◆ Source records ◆
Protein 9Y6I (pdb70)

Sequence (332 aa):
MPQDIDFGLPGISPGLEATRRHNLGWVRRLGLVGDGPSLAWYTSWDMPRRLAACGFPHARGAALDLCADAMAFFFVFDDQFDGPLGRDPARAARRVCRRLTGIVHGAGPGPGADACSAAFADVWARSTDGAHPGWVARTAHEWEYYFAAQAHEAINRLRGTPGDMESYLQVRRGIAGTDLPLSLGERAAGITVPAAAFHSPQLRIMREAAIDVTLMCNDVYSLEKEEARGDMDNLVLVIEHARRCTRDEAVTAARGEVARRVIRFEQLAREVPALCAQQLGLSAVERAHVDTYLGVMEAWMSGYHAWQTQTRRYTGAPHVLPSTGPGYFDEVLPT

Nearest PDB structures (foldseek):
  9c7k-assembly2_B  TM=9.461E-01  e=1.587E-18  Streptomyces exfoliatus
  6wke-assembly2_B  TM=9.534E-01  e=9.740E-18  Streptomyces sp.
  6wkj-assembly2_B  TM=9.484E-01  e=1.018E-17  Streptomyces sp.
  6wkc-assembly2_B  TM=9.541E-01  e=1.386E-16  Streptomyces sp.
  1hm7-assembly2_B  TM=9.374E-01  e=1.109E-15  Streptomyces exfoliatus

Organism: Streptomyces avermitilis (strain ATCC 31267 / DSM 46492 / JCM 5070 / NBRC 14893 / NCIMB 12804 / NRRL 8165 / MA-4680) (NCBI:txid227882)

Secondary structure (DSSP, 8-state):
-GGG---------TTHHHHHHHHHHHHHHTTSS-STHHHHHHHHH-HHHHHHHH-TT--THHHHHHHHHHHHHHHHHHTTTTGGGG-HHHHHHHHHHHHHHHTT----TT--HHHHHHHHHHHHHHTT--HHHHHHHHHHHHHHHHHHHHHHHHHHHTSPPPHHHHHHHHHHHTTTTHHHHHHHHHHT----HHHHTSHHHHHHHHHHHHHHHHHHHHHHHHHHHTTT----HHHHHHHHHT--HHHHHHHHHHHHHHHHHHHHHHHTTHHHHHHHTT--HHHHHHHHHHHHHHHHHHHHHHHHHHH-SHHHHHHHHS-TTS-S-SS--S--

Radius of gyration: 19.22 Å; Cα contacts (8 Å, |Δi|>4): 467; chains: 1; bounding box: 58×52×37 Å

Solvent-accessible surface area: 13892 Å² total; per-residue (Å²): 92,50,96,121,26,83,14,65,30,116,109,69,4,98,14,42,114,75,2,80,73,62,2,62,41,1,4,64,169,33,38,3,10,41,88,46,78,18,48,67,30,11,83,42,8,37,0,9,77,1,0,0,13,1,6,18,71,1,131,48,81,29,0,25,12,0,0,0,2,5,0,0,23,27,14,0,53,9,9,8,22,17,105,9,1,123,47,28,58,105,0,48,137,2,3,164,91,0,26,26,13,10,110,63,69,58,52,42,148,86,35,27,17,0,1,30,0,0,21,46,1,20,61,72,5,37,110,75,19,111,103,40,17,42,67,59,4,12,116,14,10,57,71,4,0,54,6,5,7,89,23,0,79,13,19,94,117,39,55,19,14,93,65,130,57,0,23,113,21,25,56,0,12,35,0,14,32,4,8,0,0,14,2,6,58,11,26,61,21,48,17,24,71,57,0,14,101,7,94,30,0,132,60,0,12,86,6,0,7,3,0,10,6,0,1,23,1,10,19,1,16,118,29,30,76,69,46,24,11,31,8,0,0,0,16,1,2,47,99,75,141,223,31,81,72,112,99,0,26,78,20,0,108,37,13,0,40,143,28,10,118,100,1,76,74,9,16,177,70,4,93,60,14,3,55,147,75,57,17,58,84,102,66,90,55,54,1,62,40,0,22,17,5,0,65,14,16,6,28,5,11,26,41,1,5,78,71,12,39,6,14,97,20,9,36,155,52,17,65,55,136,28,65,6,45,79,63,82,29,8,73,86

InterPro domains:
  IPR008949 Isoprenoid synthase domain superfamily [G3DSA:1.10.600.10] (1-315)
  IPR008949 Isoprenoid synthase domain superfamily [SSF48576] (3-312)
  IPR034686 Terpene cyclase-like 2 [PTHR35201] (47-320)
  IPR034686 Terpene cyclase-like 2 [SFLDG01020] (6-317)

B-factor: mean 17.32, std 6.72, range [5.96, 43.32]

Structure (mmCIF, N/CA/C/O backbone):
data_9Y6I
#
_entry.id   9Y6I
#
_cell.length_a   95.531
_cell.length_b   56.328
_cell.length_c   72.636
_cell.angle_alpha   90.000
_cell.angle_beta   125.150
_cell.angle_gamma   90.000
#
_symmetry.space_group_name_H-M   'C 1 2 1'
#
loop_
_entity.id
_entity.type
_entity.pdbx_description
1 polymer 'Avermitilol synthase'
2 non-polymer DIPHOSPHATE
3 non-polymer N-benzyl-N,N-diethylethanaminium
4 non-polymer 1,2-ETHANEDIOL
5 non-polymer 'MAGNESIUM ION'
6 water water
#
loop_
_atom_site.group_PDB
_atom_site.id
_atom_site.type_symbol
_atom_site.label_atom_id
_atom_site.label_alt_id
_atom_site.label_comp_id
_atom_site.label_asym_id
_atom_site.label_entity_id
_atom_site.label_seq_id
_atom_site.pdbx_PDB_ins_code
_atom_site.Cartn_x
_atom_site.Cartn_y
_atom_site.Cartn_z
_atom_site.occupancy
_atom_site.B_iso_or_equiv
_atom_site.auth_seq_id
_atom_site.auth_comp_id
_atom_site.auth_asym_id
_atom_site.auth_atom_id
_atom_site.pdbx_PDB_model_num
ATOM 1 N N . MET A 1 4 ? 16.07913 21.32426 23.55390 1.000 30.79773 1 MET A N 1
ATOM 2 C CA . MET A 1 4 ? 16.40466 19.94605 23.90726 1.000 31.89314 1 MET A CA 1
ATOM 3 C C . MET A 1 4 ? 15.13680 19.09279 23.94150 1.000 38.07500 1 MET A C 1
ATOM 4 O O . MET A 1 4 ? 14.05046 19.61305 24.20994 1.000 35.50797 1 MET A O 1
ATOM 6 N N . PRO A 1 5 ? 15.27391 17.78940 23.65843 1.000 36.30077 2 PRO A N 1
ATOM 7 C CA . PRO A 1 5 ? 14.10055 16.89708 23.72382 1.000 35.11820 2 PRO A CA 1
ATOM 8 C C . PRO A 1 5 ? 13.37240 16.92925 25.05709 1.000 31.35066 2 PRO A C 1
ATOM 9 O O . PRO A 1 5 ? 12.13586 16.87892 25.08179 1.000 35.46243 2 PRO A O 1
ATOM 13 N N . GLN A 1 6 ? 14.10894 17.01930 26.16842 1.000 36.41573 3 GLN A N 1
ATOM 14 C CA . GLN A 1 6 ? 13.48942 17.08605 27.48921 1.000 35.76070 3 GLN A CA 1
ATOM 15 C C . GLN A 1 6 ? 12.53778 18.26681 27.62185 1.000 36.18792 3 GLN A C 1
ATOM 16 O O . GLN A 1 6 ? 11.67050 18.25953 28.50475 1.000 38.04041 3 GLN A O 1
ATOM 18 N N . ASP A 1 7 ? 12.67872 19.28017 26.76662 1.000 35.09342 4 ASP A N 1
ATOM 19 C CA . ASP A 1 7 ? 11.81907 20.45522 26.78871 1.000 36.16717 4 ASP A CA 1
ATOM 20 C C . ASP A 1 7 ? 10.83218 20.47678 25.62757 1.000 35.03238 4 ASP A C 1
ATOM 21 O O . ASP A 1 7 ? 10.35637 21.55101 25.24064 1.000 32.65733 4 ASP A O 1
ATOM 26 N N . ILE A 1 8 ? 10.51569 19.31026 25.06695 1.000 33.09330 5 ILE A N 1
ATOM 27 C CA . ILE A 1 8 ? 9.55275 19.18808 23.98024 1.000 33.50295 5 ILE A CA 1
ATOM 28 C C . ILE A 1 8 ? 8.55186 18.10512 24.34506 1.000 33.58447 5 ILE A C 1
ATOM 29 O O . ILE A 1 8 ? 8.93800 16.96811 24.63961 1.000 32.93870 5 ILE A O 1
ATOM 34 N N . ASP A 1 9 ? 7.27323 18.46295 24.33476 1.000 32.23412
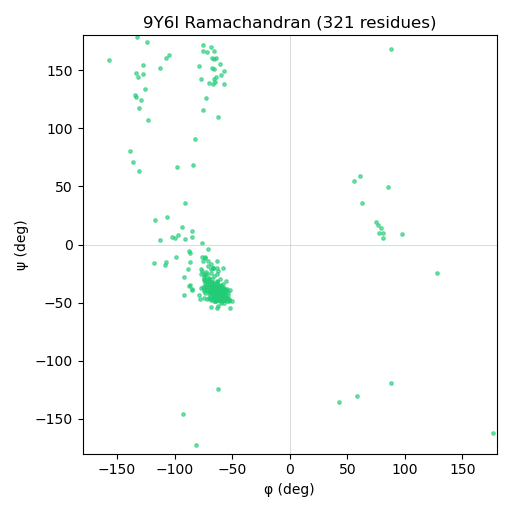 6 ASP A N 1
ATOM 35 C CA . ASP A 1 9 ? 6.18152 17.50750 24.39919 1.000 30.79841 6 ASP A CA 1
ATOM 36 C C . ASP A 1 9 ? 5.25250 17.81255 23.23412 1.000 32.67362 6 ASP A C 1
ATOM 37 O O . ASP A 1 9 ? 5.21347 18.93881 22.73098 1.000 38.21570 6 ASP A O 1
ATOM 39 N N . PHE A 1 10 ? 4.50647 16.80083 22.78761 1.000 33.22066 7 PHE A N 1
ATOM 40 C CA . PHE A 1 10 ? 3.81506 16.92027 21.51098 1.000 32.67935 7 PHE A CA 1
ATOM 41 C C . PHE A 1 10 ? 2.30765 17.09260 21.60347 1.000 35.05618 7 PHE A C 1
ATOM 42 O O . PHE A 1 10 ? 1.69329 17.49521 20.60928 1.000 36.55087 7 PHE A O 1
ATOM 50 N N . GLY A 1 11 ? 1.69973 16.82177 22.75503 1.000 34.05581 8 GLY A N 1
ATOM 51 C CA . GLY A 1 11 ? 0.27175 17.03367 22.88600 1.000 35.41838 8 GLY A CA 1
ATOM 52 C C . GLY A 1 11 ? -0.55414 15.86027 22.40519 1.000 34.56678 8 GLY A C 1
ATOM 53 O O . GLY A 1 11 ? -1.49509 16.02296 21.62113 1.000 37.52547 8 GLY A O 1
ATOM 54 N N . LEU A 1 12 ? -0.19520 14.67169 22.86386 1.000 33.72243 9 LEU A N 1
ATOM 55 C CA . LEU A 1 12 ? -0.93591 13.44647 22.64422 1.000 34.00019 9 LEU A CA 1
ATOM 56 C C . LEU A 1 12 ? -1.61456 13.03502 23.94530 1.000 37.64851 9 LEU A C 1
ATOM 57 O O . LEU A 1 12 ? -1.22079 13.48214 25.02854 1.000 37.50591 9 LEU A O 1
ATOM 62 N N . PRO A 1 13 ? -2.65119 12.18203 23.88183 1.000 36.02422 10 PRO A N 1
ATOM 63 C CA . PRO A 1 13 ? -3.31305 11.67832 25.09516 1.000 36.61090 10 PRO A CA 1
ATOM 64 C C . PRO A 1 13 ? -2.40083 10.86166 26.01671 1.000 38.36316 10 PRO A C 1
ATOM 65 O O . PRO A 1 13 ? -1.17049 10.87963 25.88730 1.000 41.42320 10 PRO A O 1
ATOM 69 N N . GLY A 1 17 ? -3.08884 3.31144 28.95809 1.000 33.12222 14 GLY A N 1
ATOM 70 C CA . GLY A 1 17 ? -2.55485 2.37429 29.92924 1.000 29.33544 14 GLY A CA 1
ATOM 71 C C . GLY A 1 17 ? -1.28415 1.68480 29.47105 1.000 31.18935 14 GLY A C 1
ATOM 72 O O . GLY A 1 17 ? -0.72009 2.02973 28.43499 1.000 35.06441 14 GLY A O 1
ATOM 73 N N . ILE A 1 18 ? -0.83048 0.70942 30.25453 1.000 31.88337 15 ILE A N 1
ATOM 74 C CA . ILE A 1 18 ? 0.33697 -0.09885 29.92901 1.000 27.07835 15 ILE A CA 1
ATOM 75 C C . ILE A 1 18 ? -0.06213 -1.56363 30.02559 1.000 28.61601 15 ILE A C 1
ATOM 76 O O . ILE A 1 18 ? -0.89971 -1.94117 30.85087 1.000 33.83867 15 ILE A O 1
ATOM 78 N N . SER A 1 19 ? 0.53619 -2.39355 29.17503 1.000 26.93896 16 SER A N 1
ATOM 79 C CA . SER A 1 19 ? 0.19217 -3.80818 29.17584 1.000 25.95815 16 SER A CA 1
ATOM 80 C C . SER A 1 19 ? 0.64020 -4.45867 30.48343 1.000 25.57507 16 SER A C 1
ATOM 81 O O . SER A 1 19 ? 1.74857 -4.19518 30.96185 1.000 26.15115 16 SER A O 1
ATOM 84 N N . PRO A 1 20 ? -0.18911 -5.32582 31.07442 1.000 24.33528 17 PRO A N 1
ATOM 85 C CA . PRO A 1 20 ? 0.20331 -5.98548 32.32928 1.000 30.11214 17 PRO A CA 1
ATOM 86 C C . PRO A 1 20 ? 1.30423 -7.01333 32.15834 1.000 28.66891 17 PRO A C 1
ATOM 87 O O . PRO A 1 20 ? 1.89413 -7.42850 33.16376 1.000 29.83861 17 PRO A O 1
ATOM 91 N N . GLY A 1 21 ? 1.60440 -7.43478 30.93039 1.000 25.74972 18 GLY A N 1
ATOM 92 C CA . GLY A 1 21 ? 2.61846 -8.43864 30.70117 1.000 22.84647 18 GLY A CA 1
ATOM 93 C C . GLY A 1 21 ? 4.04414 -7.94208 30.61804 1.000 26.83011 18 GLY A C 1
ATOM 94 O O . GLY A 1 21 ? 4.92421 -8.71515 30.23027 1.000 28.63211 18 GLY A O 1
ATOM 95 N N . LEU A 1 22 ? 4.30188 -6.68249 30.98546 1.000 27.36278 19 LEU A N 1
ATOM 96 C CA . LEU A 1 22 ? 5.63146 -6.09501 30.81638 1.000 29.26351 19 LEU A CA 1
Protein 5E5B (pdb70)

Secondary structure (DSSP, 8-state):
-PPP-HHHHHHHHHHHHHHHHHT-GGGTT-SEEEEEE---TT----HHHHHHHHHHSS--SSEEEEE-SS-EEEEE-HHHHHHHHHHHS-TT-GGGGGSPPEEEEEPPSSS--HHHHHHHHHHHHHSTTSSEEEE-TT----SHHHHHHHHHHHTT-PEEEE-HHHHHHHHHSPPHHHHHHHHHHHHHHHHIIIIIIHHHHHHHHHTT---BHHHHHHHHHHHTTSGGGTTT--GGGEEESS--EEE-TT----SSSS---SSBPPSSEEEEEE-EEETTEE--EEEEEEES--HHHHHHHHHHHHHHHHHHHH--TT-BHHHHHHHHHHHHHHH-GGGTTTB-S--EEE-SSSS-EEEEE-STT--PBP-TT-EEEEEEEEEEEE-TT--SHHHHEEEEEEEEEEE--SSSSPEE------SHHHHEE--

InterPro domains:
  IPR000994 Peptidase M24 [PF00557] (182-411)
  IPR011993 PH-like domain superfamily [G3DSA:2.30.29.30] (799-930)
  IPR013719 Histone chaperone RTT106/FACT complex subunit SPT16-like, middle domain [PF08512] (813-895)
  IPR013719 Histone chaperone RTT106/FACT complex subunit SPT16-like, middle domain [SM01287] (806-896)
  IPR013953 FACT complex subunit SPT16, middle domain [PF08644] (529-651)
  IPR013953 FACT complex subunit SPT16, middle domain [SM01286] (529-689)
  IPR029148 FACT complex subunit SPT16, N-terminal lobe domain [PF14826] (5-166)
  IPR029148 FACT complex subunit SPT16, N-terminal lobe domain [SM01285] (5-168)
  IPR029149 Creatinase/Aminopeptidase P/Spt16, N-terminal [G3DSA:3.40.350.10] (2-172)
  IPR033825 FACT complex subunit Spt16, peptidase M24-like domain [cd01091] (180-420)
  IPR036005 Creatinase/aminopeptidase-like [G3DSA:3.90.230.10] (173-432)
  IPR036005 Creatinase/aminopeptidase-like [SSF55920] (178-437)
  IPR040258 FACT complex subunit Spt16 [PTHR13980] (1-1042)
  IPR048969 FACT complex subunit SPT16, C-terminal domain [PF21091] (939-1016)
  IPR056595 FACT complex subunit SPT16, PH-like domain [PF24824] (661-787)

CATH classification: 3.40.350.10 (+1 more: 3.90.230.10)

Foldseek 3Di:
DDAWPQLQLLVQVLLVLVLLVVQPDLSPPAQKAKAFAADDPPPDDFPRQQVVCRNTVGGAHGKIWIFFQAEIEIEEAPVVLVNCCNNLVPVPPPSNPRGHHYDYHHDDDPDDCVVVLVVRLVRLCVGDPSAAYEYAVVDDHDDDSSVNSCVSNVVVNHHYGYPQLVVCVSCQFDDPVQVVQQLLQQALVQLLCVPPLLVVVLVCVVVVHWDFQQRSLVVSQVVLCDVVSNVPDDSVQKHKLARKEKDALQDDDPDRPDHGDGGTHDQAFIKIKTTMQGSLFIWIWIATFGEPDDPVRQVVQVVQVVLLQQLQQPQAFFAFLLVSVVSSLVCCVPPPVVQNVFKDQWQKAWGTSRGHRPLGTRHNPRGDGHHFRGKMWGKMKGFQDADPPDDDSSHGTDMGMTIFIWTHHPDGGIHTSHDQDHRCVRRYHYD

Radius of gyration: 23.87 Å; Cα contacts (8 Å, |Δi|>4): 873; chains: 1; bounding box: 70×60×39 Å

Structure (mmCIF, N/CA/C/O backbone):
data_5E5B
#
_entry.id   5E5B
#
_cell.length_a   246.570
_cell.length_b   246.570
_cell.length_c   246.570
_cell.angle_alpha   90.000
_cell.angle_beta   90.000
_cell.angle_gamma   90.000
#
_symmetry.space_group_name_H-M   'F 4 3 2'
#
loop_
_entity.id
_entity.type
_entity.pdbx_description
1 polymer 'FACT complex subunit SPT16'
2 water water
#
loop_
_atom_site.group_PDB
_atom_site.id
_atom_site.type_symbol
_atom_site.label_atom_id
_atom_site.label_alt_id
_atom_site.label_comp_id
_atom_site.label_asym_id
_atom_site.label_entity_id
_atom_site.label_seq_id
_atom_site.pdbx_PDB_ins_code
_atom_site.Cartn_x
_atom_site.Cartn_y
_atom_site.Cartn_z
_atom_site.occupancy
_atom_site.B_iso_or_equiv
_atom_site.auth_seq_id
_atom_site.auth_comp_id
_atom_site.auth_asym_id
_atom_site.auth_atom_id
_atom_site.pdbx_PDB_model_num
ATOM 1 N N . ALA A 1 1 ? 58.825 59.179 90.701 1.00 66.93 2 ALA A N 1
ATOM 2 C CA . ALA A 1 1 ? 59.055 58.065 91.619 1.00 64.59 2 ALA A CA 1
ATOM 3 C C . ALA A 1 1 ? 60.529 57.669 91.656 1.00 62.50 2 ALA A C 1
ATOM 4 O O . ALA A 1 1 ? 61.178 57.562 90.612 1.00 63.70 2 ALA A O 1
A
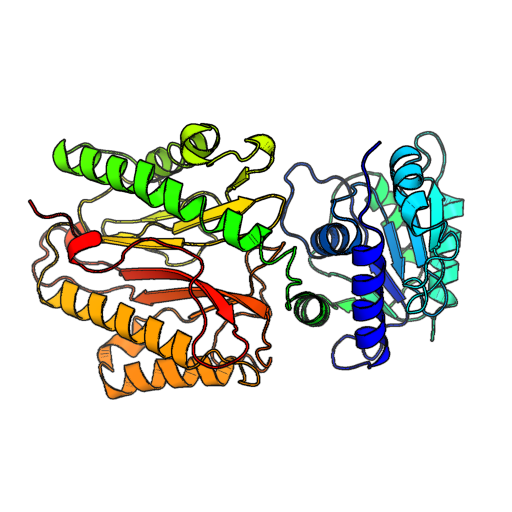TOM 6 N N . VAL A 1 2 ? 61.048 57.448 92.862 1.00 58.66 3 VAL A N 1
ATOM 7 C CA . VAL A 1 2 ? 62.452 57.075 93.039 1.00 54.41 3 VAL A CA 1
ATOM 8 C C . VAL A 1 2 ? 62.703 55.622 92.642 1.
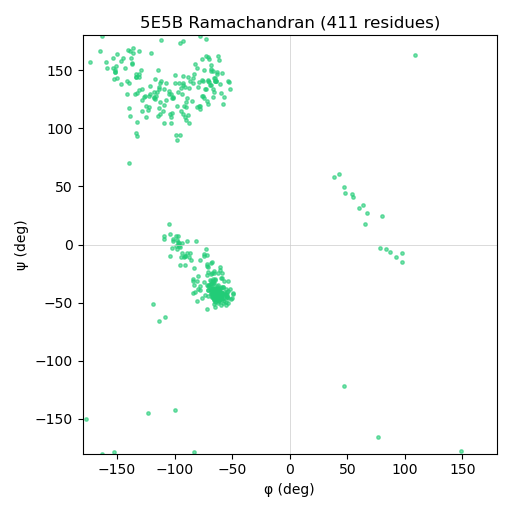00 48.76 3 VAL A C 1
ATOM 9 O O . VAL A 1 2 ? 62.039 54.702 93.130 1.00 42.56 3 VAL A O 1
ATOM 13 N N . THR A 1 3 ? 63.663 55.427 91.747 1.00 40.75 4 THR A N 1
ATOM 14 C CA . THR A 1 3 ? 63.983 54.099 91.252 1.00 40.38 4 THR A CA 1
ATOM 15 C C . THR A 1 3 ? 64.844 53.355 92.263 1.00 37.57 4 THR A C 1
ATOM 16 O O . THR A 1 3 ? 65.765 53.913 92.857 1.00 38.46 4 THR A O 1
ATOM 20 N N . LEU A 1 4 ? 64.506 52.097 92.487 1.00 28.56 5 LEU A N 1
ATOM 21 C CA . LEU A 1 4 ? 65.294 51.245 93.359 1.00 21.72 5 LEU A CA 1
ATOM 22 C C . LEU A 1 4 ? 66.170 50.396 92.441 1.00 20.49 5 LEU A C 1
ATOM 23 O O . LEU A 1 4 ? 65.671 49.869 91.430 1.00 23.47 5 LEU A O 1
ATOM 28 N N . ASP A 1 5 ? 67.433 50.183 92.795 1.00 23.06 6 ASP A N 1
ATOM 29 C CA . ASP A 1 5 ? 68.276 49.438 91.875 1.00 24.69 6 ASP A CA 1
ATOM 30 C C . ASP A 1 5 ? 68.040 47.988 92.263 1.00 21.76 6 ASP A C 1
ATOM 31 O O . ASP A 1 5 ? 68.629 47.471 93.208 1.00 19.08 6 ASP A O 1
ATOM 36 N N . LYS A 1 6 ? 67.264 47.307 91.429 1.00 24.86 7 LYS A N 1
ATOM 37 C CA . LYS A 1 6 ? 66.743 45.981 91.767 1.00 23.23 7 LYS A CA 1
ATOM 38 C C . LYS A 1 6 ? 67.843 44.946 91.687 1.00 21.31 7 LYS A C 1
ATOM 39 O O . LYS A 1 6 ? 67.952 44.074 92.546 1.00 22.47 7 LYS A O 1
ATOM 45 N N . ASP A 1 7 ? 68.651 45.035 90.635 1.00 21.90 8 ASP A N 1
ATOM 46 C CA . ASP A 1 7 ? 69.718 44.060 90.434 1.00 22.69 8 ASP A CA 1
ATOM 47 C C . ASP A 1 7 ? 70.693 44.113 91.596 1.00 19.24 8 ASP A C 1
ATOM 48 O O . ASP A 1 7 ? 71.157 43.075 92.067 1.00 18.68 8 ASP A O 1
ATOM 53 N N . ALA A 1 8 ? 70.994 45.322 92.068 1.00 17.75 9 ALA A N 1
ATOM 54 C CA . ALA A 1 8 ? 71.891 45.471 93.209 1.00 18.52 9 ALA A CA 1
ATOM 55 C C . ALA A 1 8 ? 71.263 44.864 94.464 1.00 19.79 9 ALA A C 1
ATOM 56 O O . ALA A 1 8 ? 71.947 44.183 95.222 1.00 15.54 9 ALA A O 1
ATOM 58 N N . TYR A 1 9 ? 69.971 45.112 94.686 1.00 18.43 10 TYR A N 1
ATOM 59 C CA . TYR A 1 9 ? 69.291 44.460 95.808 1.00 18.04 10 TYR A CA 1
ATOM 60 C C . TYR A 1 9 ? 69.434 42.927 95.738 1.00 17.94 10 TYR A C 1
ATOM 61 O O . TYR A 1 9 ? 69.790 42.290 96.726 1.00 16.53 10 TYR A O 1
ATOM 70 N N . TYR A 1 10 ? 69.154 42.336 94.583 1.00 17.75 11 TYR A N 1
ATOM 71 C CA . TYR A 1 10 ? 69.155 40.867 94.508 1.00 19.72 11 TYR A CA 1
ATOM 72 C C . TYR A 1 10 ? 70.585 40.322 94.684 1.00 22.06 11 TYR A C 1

◆ WHAT THE TASK REQUIRES ◆
Copy out each line of the data that has the word "subunit" in it.

◆ TASK ANSWER ◆
  IPR013719 Histone chaperone RTT106/FACT complex subunit SPT16-like, middle domain [PF08512] (813-895)
  IPR013719 Histone chaperone RTT106/FACT complex subunit SPT16-like, middle domain [SM01287] (806-896)
  IPR013953 FACT complex subunit SPT16, middle domain [PF08644] (529-651)
  IPR013953 FACT complex subunit SPT16, middle domain [SM01286] (529-689)
  IPR029148 FACT complex subunit SPT16, N-terminal lobe domain [PF14826] (5-166)
  IPR029148 FACT complex subunit SPT16, N-terminal lobe domain [SM01285] (5-168)
  IPR033825 FACT complex subunit Spt16, peptidase M24-like domain [cd01091] (180-420)
  IPR040258 FACT complex subunit Spt16 [PTHR13980] (1-1042)
  IPR048969 FACT complex subunit SPT16, C-terminal domain [PF21091] (939-1016)
  IPR056595 FACT complex subunit SPT16, PH-like domain [PF24824] (661-787)
1 polymer 'FACT complex subunit SPT16'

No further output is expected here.